Henri Godard : interview par Joelle Smets - Le Soir - 3 juillet 2011

Le 1er juillet 1961 disparaissait Louis-Ferdinand Céline. Évocation de cet écrivain français aussi contesté que doué avec Henri Godard, l’auteur de l’excellente biographie “Céline”.

Son antisémitisme fut pestilentiel mais son talent immense. Céline est tout à la fois l’un des écrivains les plus contestés et les plus doués de la littérature française. Et cet antagonisme suscita maints débats en ce début d’année. La France se déchira pour savoir s’il fallait ou non inscrire le nom de Céline sur la liste des commémorations nationales, cette année étant celle des 50 ans de sa mort. Frédéric Mitterrand, ministre français de la Culture, décida finalement que la République ne célébrerait pas le talent de l’écrivain. Exit Céline ! Au-delà de cette décision politique, Louis-Ferdinand Céline mérite qu’on s’y arrête pour ses œuvres, qui révolutionnèrent la littérature française. Rencontre avec Henri Godard, qui signe une exceptionnelle biographie chez Gallimard.

D’aucuns ne peuvent lire Céline en raison de son antisémitisme. Pouvez-vous nous expliquer son racisme antijuif ?
L’antisémitisme de Céline a évolué au fil des ans. Il en hérite d’abord de sa famille, de son milieu, d’une partie de la société française qui est antisémite depuis l’affaire Dreyfus. Jusqu’en 1936, l’antisémitisme de Céline a un aspect bénin et inoffensif. Mais en 1936, son sentiment antisémite se cristallise et augmente pour dépasser toute rationalité et relever de l’ordre du phantasme. Comme je l’ai écrit, 1936 est l’année de tous les dangers. Différents éléments vont être les détonateurs de ce racisme. Son livre “Mort à crédit” est mal reçu alors que Céline sentait avoir beaucoup avancé dans son écriture. Il est même mal accueilli par ceux qui avaient aimé “Voyage au bout de la nuit”. Le livre tombe en plein Front populaire et coïncide avec une recrudescence des menaces de guerre. De plus, en 1936, l’écrivain voyage en URSS et en revient avec l’impression que beaucoup de communistes sont des Juifs. Tous ces éléments enclenchent la machine infernale de l’antisémitisme qui aboutit aux trois pamphlets antisémites “Bagatelles pour un massacre”, “L’école des cadavres” et “Les beaux draps”. Après la guerre, son antisémitisme va muter. Céline n’est plus injurieux mais ne se repent pas de ce qu’il a écrit. Jusqu’à ses derniers jours, il reste convaincu que les Juifs sont aux commandes dans la presse, la culture et la banque.
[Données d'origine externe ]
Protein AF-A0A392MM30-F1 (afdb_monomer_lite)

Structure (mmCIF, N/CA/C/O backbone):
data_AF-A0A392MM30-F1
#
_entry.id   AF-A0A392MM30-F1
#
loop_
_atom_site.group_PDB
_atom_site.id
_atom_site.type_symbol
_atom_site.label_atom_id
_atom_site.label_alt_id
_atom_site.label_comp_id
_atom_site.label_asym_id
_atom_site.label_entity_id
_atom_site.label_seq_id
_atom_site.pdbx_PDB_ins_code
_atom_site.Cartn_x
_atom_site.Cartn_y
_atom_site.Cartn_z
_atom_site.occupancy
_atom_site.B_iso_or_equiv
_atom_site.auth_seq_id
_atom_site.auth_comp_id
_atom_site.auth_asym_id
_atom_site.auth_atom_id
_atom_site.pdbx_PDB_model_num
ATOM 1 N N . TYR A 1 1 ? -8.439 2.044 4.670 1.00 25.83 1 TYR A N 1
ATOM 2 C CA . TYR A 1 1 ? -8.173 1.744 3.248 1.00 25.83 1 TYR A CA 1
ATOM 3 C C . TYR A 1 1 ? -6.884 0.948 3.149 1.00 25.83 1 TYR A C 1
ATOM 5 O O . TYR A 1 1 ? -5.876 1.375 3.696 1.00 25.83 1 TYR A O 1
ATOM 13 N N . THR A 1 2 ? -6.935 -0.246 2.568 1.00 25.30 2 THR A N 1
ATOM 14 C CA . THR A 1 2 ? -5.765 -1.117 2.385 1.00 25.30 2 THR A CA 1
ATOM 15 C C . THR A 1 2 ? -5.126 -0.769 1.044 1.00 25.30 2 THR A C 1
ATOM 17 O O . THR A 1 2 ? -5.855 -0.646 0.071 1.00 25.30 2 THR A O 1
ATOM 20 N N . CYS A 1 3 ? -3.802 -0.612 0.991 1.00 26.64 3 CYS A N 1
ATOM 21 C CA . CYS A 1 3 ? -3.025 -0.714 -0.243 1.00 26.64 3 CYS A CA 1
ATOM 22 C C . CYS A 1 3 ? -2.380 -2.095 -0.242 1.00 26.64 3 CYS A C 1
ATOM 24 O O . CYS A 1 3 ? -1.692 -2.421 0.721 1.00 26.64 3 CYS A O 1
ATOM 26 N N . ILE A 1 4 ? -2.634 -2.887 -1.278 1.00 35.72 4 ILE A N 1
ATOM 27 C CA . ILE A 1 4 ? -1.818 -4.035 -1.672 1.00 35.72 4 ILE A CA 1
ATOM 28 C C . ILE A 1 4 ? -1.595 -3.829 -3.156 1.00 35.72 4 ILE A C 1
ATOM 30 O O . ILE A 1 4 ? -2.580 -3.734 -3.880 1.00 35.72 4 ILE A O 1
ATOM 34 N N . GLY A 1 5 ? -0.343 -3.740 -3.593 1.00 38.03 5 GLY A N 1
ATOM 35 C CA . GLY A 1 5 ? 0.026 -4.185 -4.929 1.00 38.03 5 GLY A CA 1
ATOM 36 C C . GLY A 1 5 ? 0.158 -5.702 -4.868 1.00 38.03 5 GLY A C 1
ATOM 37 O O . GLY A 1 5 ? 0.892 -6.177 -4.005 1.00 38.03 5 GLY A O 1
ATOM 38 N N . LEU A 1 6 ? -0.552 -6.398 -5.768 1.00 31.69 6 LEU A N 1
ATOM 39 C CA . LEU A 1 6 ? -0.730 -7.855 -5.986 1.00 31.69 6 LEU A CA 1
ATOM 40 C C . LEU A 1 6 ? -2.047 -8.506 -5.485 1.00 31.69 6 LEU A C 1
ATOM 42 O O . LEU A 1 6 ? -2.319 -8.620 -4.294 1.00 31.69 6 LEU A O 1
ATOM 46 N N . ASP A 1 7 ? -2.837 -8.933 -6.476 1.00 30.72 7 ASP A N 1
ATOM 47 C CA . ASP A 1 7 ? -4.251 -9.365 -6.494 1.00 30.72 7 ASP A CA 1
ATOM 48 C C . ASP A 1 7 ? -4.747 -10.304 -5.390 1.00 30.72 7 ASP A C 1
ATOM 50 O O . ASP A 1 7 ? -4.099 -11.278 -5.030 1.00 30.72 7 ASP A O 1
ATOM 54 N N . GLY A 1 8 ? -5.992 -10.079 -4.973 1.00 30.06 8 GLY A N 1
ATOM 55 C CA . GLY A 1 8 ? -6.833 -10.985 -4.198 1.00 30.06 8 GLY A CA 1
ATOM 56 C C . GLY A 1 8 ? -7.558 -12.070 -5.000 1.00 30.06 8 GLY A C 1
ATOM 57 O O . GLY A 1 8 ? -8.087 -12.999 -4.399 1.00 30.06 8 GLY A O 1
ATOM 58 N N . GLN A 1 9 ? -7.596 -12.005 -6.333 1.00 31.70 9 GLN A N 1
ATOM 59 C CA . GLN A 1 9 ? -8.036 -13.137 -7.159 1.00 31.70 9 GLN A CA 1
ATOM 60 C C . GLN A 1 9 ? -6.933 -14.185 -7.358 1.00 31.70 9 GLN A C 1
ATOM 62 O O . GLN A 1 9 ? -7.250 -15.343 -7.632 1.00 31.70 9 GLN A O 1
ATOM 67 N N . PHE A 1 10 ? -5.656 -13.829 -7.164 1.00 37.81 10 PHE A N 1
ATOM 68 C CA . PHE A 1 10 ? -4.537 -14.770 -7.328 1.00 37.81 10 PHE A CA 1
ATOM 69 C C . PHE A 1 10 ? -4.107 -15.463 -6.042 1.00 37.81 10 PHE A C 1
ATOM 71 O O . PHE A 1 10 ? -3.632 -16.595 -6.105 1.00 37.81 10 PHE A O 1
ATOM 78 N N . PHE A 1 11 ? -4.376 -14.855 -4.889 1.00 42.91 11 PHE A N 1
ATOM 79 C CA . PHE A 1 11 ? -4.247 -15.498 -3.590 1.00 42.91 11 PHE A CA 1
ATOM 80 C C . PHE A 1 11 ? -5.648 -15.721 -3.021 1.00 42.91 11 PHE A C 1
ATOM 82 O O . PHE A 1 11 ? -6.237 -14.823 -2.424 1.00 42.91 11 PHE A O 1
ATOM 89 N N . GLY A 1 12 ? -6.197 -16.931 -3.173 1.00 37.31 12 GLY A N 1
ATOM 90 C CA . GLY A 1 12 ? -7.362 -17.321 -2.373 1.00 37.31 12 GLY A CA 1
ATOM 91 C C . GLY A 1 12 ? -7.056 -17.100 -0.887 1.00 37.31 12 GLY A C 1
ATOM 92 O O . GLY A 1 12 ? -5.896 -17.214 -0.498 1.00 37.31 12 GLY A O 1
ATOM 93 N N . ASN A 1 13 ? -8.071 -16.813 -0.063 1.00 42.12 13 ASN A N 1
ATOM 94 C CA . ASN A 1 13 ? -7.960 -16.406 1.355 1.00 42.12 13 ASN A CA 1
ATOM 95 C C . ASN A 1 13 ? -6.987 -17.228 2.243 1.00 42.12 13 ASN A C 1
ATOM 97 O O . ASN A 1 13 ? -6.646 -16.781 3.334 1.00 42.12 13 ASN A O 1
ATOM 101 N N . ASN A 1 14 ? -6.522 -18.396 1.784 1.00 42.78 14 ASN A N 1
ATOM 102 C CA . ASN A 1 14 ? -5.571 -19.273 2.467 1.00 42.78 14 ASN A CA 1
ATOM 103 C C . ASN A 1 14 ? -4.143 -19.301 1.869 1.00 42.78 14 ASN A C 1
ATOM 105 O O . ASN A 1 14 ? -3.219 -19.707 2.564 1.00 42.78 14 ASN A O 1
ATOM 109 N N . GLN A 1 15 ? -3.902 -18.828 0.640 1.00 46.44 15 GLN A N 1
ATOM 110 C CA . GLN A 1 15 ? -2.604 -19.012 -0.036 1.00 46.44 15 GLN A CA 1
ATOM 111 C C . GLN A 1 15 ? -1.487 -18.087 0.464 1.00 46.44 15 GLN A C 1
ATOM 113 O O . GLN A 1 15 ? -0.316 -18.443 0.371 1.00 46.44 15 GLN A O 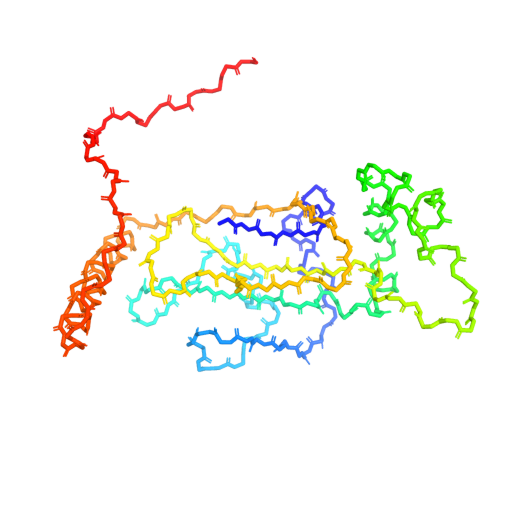1
ATOM 118 N N . PHE A 1 16 ? -1.813 -16.935 1.061 1.00 47.75 16 PHE A N 1
ATOM 119 C CA . PHE A 1 16 ? -0.804 -16.100 1.732 1.00 47.75 16 PHE A CA 1
ATOM 120 C C . PHE A 1 16 ? -0.135 -16.821 2.912 1.00 47.75 16 PHE A C 1
ATOM 122 O O . PHE A 1 16 ? 1.012 -16.521 3.231 1.00 47.75 16 PHE A O 1
ATOM 129 N N . LEU A 1 17 ? -0.829 -17.772 3.550 1.00 46.38 17 LEU A N 1
ATOM 130 C CA . LEU A 1 17 ? -0.276 -18.596 4.628 1.00 46.38 17 LEU A CA 1
ATOM 131 C C . LEU A 1 17 ? 0.514 -19.800 4.089 1.00 46.38 17 LEU A C 1
ATOM 133 O O . LEU A 1 17 ? 1.469 -20.222 4.738 1.00 46.38 17 LEU A O 1
ATOM 137 N N . ASP A 1 18 ? 0.157 -20.300 2.902 1.00 40.97 18 ASP A N 1
ATOM 138 C CA . ASP A 1 18 ? 0.775 -21.472 2.262 1.00 40.97 18 ASP A CA 1
ATOM 139 C C . ASP A 1 18 ? 2.114 -21.160 1.566 1.00 40.97 18 ASP A C 1
ATOM 141 O O . ASP A 1 18 ? 2.914 -22.059 1.312 1.00 40.97 18 ASP A O 1
ATOM 145 N N . ILE A 1 19 ? 2.387 -19.885 1.268 1.00 44.41 19 ILE A N 1
ATOM 146 C CA . ILE A 1 19 ? 3.599 -19.420 0.564 1.00 44.41 19 ILE A CA 1
ATOM 147 C C . ILE A 1 19 ? 4.759 -19.112 1.538 1.00 44.41 19 ILE A C 1
ATOM 149 O O . ILE A 1 19 ? 5.818 -18.638 1.136 1.00 44.41 19 ILE A O 1
ATOM 153 N N . LEU A 1 20 ? 4.602 -19.407 2.832 1.00 47.22 20 LEU A N 1
ATOM 154 C CA . LEU A 1 20 ? 5.552 -19.028 3.882 1.00 47.22 20 LEU A CA 1
ATOM 155 C C . LEU A 1 20 ? 6.385 -20.222 4.388 1.00 47.22 20 LEU A C 1
ATOM 157 O O . LEU A 1 20 ? 6.029 -20.824 5.403 1.00 47.22 20 LEU A O 1
ATOM 161 N N . PRO A 1 21 ? 7.547 -20.549 3.789 1.00 39.47 21 PRO A N 1
ATOM 162 C CA . PRO A 1 21 ? 8.581 -21.236 4.541 1.00 39.47 21 PRO A CA 1
ATOM 163 C C . PRO A 1 21 ? 9.130 -20.243 5.571 1.00 39.47 21 PRO A C 1
ATOM 165 O O . PRO A 1 21 ? 9.675 -19.216 5.205 1.00 39.47 21 PRO A O 1
ATOM 168 N N . SER A 1 22 ? 8.910 -20.515 6.856 1.00 39.81 22 SER A N 1
ATOM 169 C CA . SER A 1 22 ? 9.785 -20.250 8.016 1.00 39.81 22 SER A CA 1
ATOM 170 C C . SER A 1 22 ? 10.742 -19.032 8.035 1.00 39.81 22 SER A C 1
ATOM 172 O O . SER A 1 22 ? 11.786 -19.110 8.681 1.00 39.81 22 SER A O 1
ATOM 174 N N . TYR A 1 23 ? 10.437 -17.899 7.404 1.00 43.66 23 TYR A N 1
ATOM 175 C CA . TYR A 1 23 ? 11.279 -16.704 7.485 1.00 43.66 23 TYR A CA 1
ATOM 176 C C . TYR A 1 23 ? 10.808 -15.801 8.627 1.00 43.66 23 TYR A C 1
ATOM 178 O O . TYR A 1 23 ? 9.860 -15.024 8.516 1.00 43.66 23 TYR A O 1
ATOM 186 N N . ASN A 1 24 ? 11.503 -15.920 9.758 1.00 40.34 24 ASN A N 1
ATOM 187 C CA . ASN A 1 24 ? 11.492 -14.921 10.816 1.00 40.34 24 ASN A CA 1
ATOM 188 C C . ASN A 1 24 ? 12.344 -13.746 10.346 1.00 40.34 24 ASN A C 1
ATOM 190 O O . ASN A 1 24 ? 13.558 -13.878 10.351 1.00 40.34 24 ASN A O 1
ATOM 194 N N . ILE A 1 25 ? 11.723 -12.650 9.924 1.00 38.84 25 ILE A N 1
ATOM 195 C CA . ILE A 1 25 ? 12.152 -11.259 10.150 1.00 38.84 25 ILE A CA 1
ATOM 196 C C . ILE A 1 25 ? 11.054 -10.396 9.522 1.00 38.84 25 ILE A C 1
ATOM 198 O O . ILE A 1 25 ? 10.844 -10.414 8.312 1.00 38.84 25 ILE A O 1
ATOM 202 N N . VAL A 1 26 ? 10.339 -9.642 10.354 1.00 42.38 26 VAL A N 1
ATOM 203 C CA . VAL A 1 26 ? 9.487 -8.546 9.894 1.00 42.38 26 VAL A CA 1
ATOM 204 C C . VAL A 1 26 ? 10.020 -7.278 10.534 1.00 42.38 26 VAL A C 1
ATOM 206 O O . VAL A 1 26 ? 10.014 -7.142 11.756 1.00 42.38 26 VAL A O 1
ATOM 209 N N . GLN A 1 27 ? 10.478 -6.338 9.713 1.00 37.16 27 GLN A N 1
ATOM 210 C CA . GLN A 1 27 ? 10.799 -4.999 10.183 1.00 37.16 27 GLN A CA 1
ATOM 211 C C . GLN A 1 27 ? 9.501 -4.189 10.266 1.00 37.16 27 GLN A C 1
ATOM 213 O O . GLN A 1 27 ? 9.004 -3.656 9.276 1.00 37.16 27 GLN A O 1
ATOM 218 N N . LEU A 1 28 ? 8.922 -4.136 11.465 1.00 42.00 28 LEU A N 1
ATOM 219 C CA . LEU A 1 28 ? 7.746 -3.325 11.778 1.00 42.00 28 LEU A CA 1
ATOM 220 C C . LEU A 1 28 ? 8.207 -1.924 12.188 1.00 42.00 28 LEU A C 1
ATOM 222 O O . LEU A 1 28 ? 8.919 -1.771 13.177 1.00 42.00 28 LEU A O 1
ATOM 226 N N . TYR A 1 29 ? 7.782 -0.887 11.467 1.00 39.97 29 TYR A N 1
ATOM 227 C CA . TYR A 1 29 ? 7.978 0.498 11.905 1.00 39.97 29 TYR A CA 1
ATOM 228 C C . TYR A 1 29 ? 6.692 1.045 12.558 1.00 39.97 29 TYR A C 1
ATOM 230 O O . TYR A 1 29 ? 5.740 1.395 11.871 1.00 39.97 29 TYR A O 1
ATOM 238 N N . TRP A 1 30 ? 6.721 1.075 13.898 1.00 40.69 30 TRP A N 1
ATOM 239 C CA . TRP A 1 30 ? 5.967 1.851 14.910 1.00 40.69 30 TRP A CA 1
ATOM 240 C C . TRP A 1 30 ? 4.483 2.233 14.703 1.00 40.69 30 TRP A C 1
ATOM 242 O O . TRP A 1 30 ? 4.179 3.177 13.983 1.00 40.69 30 TRP A O 1
ATOM 252 N N . LEU A 1 31 ? 3.604 1.670 15.548 1.00 38.75 31 LEU A N 1
ATOM 253 C CA . LEU A 1 31 ? 3.043 2.322 16.753 1.00 38.75 31 LEU A CA 1
ATOM 254 C C . LEU A 1 31 ? 2.539 1.215 17.713 1.00 38.75 31 LEU A C 1
ATOM 256 O O . LEU A 1 31 ? 1.679 0.415 17.363 1.00 38.75 31 LEU A O 1
ATOM 260 N N . THR A 1 32 ? 3.139 1.133 18.903 1.00 39.47 32 THR A N 1
ATOM 261 C CA . THR A 1 32 ? 2.724 0.298 20.052 1.00 39.47 32 THR A CA 1
ATOM 262 C C . THR A 1 32 ? 2.489 -1.198 19.785 1.00 39.47 32 THR A C 1
ATOM 264 O O . THR A 1 32 ? 1.410 -1.738 20.030 1.00 39.47 32 THR A O 1
ATOM 267 N N . VAL A 1 33 ? 3.544 -1.913 19.392 1.00 43.97 33 VAL A N 1
ATOM 268 C CA . VAL A 1 33 ? 3.629 -3.349 19.678 1.00 43.97 33 VAL A CA 1
ATOM 269 C C . VAL A 1 33 ? 4.881 -3.598 20.506 1.00 43.97 33 VAL A C 1
ATOM 271 O O . VAL A 1 33 ? 5.996 -3.587 19.999 1.00 43.97 33 VAL A O 1
ATOM 274 N N . SER A 1 34 ? 4.689 -3.818 21.802 1.00 42.06 34 SER A N 1
ATOM 275 C CA . SER A 1 34 ? 5.686 -4.453 22.658 1.00 42.06 34 SER A CA 1
ATOM 276 C C . SER A 1 34 ? 5.680 -5.960 22.365 1.00 42.06 34 SER A C 1
ATOM 278 O O . SER A 1 34 ? 4.964 -6.713 23.024 1.00 42.06 34 SER A O 1
ATOM 280 N N . GLY A 1 35 ? 6.396 -6.392 21.325 1.00 55.69 35 GLY A N 1
ATOM 281 C CA . GLY A 1 35 ? 6.570 -7.812 21.004 1.00 55.69 35 GLY A CA 1
ATOM 282 C C . GLY A 1 35 ? 6.872 -8.089 19.532 1.00 55.69 35 GLY A C 1
ATOM 283 O O . GLY A 1 35 ? 6.368 -7.400 18.646 1.00 55.69 35 GLY A O 1
ATOM 284 N N . ASP A 1 36 ? 7.662 -9.132 19.285 1.00 69.12 36 ASP A N 1
ATOM 285 C CA . ASP A 1 36 ? 7.961 -9.635 17.945 1.00 69.12 36 ASP A CA 1
ATOM 286 C C . ASP A 1 36 ? 6.693 -10.257 17.334 1.00 69.12 36 ASP A C 1
ATOM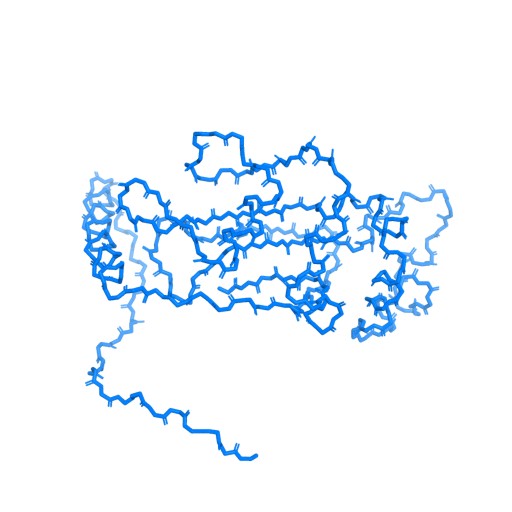 288 O O . ASP A 1 36 ? 6.271 -11.351 17.714 1.00 69.12 36 ASP A O 1
ATOM 292 N N . ILE A 1 37 ? 6.044 -9.551 16.403 1.00 78.31 37 ILE A N 1
ATOM 293 C CA . ILE A 1 37 ? 4.951 -10.116 15.598 1.00 78.31 37 ILE A CA 1
ATOM 294 C C . ILE A 1 37 ? 5.575 -10.861 14.428 1.00 78.31 37 ILE A C 1
ATOM 296 O O . ILE A 1 37 ? 6.261 -10.265 13.598 1.00 78.31 37 ILE A O 1
ATOM 300 N N . ASN A 1 38 ? 5.288 -12.156 14.330 1.00 83.50 38 ASN A N 1
ATOM 301 C CA . ASN A 1 38 ? 5.677 -12.927 13.156 1.00 83.50 38 ASN A CA 1
ATOM 302 C C . ASN A 1 38 ? 4.681 -12.741 11.997 1.00 83.50 38 ASN A C 1
ATOM 304 O O . ASN A 1 38 ? 3.560 -12.250 12.163 1.00 83.50 38 ASN A O 1
ATOM 308 N N . ILE A 1 39 ? 5.090 -13.179 10.808 1.00 78.88 39 ILE A N 1
ATOM 309 C CA . ILE A 1 39 ? 4.319 -13.022 9.573 1.00 78.88 39 ILE A CA 1
ATOM 310 C C . ILE A 1 39 ? 2.926 -13.677 9.642 1.00 78.88 39 ILE A C 1
ATOM 312 O O . ILE A 1 39 ? 1.942 -13.093 9.190 1.00 78.88 39 ILE A O 1
ATOM 316 N N . HIS A 1 40 ? 2.794 -14.832 10.303 1.00 81.88 40 HIS A N 1
ATOM 317 C CA . HIS A 1 40 ? 1.504 -15.506 10.471 1.00 81.88 40 HIS A CA 1
ATOM 318 C C . HIS A 1 40 ? 0.557 -14.716 11.376 1.00 81.88 40 HIS A C 1
ATOM 320 O O . HIS A 1 40 ? -0.631 -14.599 11.080 1.00 81.88 40 HIS A O 1
ATOM 326 N N . GLN A 1 41 ? 1.065 -14.140 12.465 1.00 86.94 41 GLN A N 1
ATOM 327 C CA . GLN A 1 41 ? 0.287 -13.282 13.357 1.00 86.94 41 GLN A CA 1
ATOM 328 C C . GLN A 1 41 ? -0.127 -11.974 12.677 1.00 86.94 41 GLN A C 1
ATOM 330 O O . GLN A 1 41 ? -1.207 -11.456 12.968 1.00 86.94 41 GLN A O 1
ATOM 335 N N . PHE A 1 42 ? 0.710 -11.446 11.779 1.00 85.88 42 PHE A N 1
ATOM 336 C CA . PHE A 1 42 ? 0.350 -10.310 10.937 1.00 85.88 42 PHE A CA 1
ATOM 337 C C . PHE A 1 42 ? -0.811 -10.678 9.999 1.00 85.88 42 PHE A C 1
ATOM 339 O O . PHE A 1 42 ? -1.869 -10.064 10.057 1.00 85.88 42 PHE A O 1
ATOM 346 N N . PHE A 1 43 ? -0.705 -11.742 9.202 1.00 85.06 43 PHE A N 1
ATOM 347 C CA . PHE A 1 43 ? -1.804 -12.106 8.296 1.00 85.06 43 PHE A CA 1
ATOM 348 C C . PHE A 1 43 ? -3.079 -12.554 9.029 1.00 85.06 43 PHE A C 1
ATOM 350 O O . PHE A 1 43 ? -4.184 -12.202 8.621 1.00 85.06 43 PHE A O 1
ATOM 357 N N . THR A 1 44 ? -2.953 -13.236 10.168 1.00 88.06 44 THR A N 1
ATOM 358 C CA . THR A 1 44 ? -4.111 -13.588 11.010 1.00 88.06 44 THR A CA 1
ATOM 359 C C . THR A 1 44 ? -4.823 -12.335 11.524 1.00 88.06 44 THR A C 1
ATOM 361 O O . THR A 1 44 ? -6.051 -12.271 11.508 1.00 88.06 44 THR A O 1
ATOM 364 N N . GLY A 1 45 ? -4.067 -11.325 11.967 1.00 88.50 45 GLY A N 1
ATOM 365 C CA . GLY A 1 45 ? -4.627 -10.048 12.408 1.00 88.50 45 GLY A CA 1
ATOM 366 C C . GLY A 1 45 ? -5.181 -9.201 11.260 1.00 88.50 45 GLY A C 1
ATOM 367 O O . GLY A 1 45 ? -6.136 -8.463 11.475 1.00 88.50 45 GLY A O 1
ATOM 368 N N . TYR A 1 46 ? -4.627 -9.326 10.053 1.00 85.69 46 TYR A N 1
ATOM 369 C CA . TYR A 1 46 ? -5.129 -8.658 8.853 1.00 85.69 46 TYR A CA 1
ATOM 370 C C . TYR A 1 46 ? -6.546 -9.122 8.491 1.00 85.69 46 TYR A C 1
ATOM 372 O O . TYR A 1 46 ? -7.411 -8.295 8.219 1.00 85.69 46 TYR A O 1
ATOM 380 N N . ILE A 1 47 ? -6.796 -10.435 8.545 1.00 86.06 47 ILE A N 1
ATOM 381 C CA . ILE A 1 47 ? -8.101 -11.021 8.204 1.00 86.06 47 ILE A CA 1
ATOM 382 C C . ILE A 1 47 ? -9.115 -10.875 9.342 1.00 86.06 47 ILE A C 1
ATOM 384 O O . ILE A 1 47 ? -10.279 -10.573 9.097 1.00 86.06 47 ILE A O 1
ATOM 388 N N . ASN A 1 48 ? -8.691 -11.082 10.590 1.00 86.94 48 ASN A N 1
ATOM 389 C CA . ASN A 1 48 ? -9.613 -11.141 11.731 1.00 86.94 48 ASN A CA 1
ATOM 390 C C . ASN A 1 48 ? -9.739 -9.818 12.501 1.00 86.94 48 ASN A C 1
ATOM 392 O O . ASN A 1 48 ? -10.578 -9.697 13.394 1.00 86.94 48 ASN A O 1
ATOM 396 N N . GLY A 1 49 ? -8.894 -8.835 12.196 1.00 87.19 49 GLY A N 1
ATOM 397 C CA . GLY A 1 49 ? -8.702 -7.657 13.029 1.00 87.19 49 GLY A CA 1
ATOM 398 C C . GLY A 1 49 ? -7.792 -7.922 14.225 1.00 87.19 49 GLY A C 1
ATOM 399 O O . GLY A 1 49 ? -7.669 -9.036 14.739 1.00 87.19 49 GLY A O 1
ATOM 400 N N . ARG A 1 50 ? -7.149 -6.855 14.701 1.00 87.56 50 ARG A N 1
ATOM 401 C CA . ARG A 1 50 ? -6.267 -6.888 15.868 1.00 87.56 50 ARG A CA 1
ATOM 402 C C . ARG A 1 50 ? -6.526 -5.681 16.757 1.00 87.56 50 ARG A C 1
ATOM 404 O O . ARG A 1 50 ? -6.724 -4.572 16.264 1.00 87.56 50 ARG A O 1
ATOM 411 N N . LYS A 1 51 ? -6.501 -5.907 18.066 1.00 86.00 51 LYS A N 1
ATOM 412 C CA . LYS A 1 51 ? -6.721 -4.890 19.094 1.00 86.00 51 LYS A CA 1
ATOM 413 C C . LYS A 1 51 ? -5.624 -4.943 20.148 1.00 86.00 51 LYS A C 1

Il y deux Céline, l’antisémite et le grand écrivain. Doit-on, selon vous, séparer ou unir ces deux faces de l’homme ?
Il est impossible de les séparer complètement car c’est la même plume qui écrit les pages qui nous enthousiasment et celles qui nous horrifient. Même quand on est amateur de Céline, on n’oublie jamais l’autre face, tout au plus parvient-on à la maintenir en réserve.

Céline est considéré comme l’un des auteurs les plus importants du XXe siècle. Quel est son apport à la littérature française ?
Tout d’abord je vous dirais que ce qui me frappe chez Céline, c’est l’authenticité de sa vocation d’écrivain. Il vient d’un milieu qui ignore la littérature. Ses parents le retirent de l’école au moment du certificat d’étude pour le faire travailler comme commis dans une boutique. Le jeune garçon va préparer seul de quoi passer son baccalauréat et, dans ce cadre, il va découvrir les auteurs de la littérature. Il aura donc avec eux un contact beaucoup plus personnel.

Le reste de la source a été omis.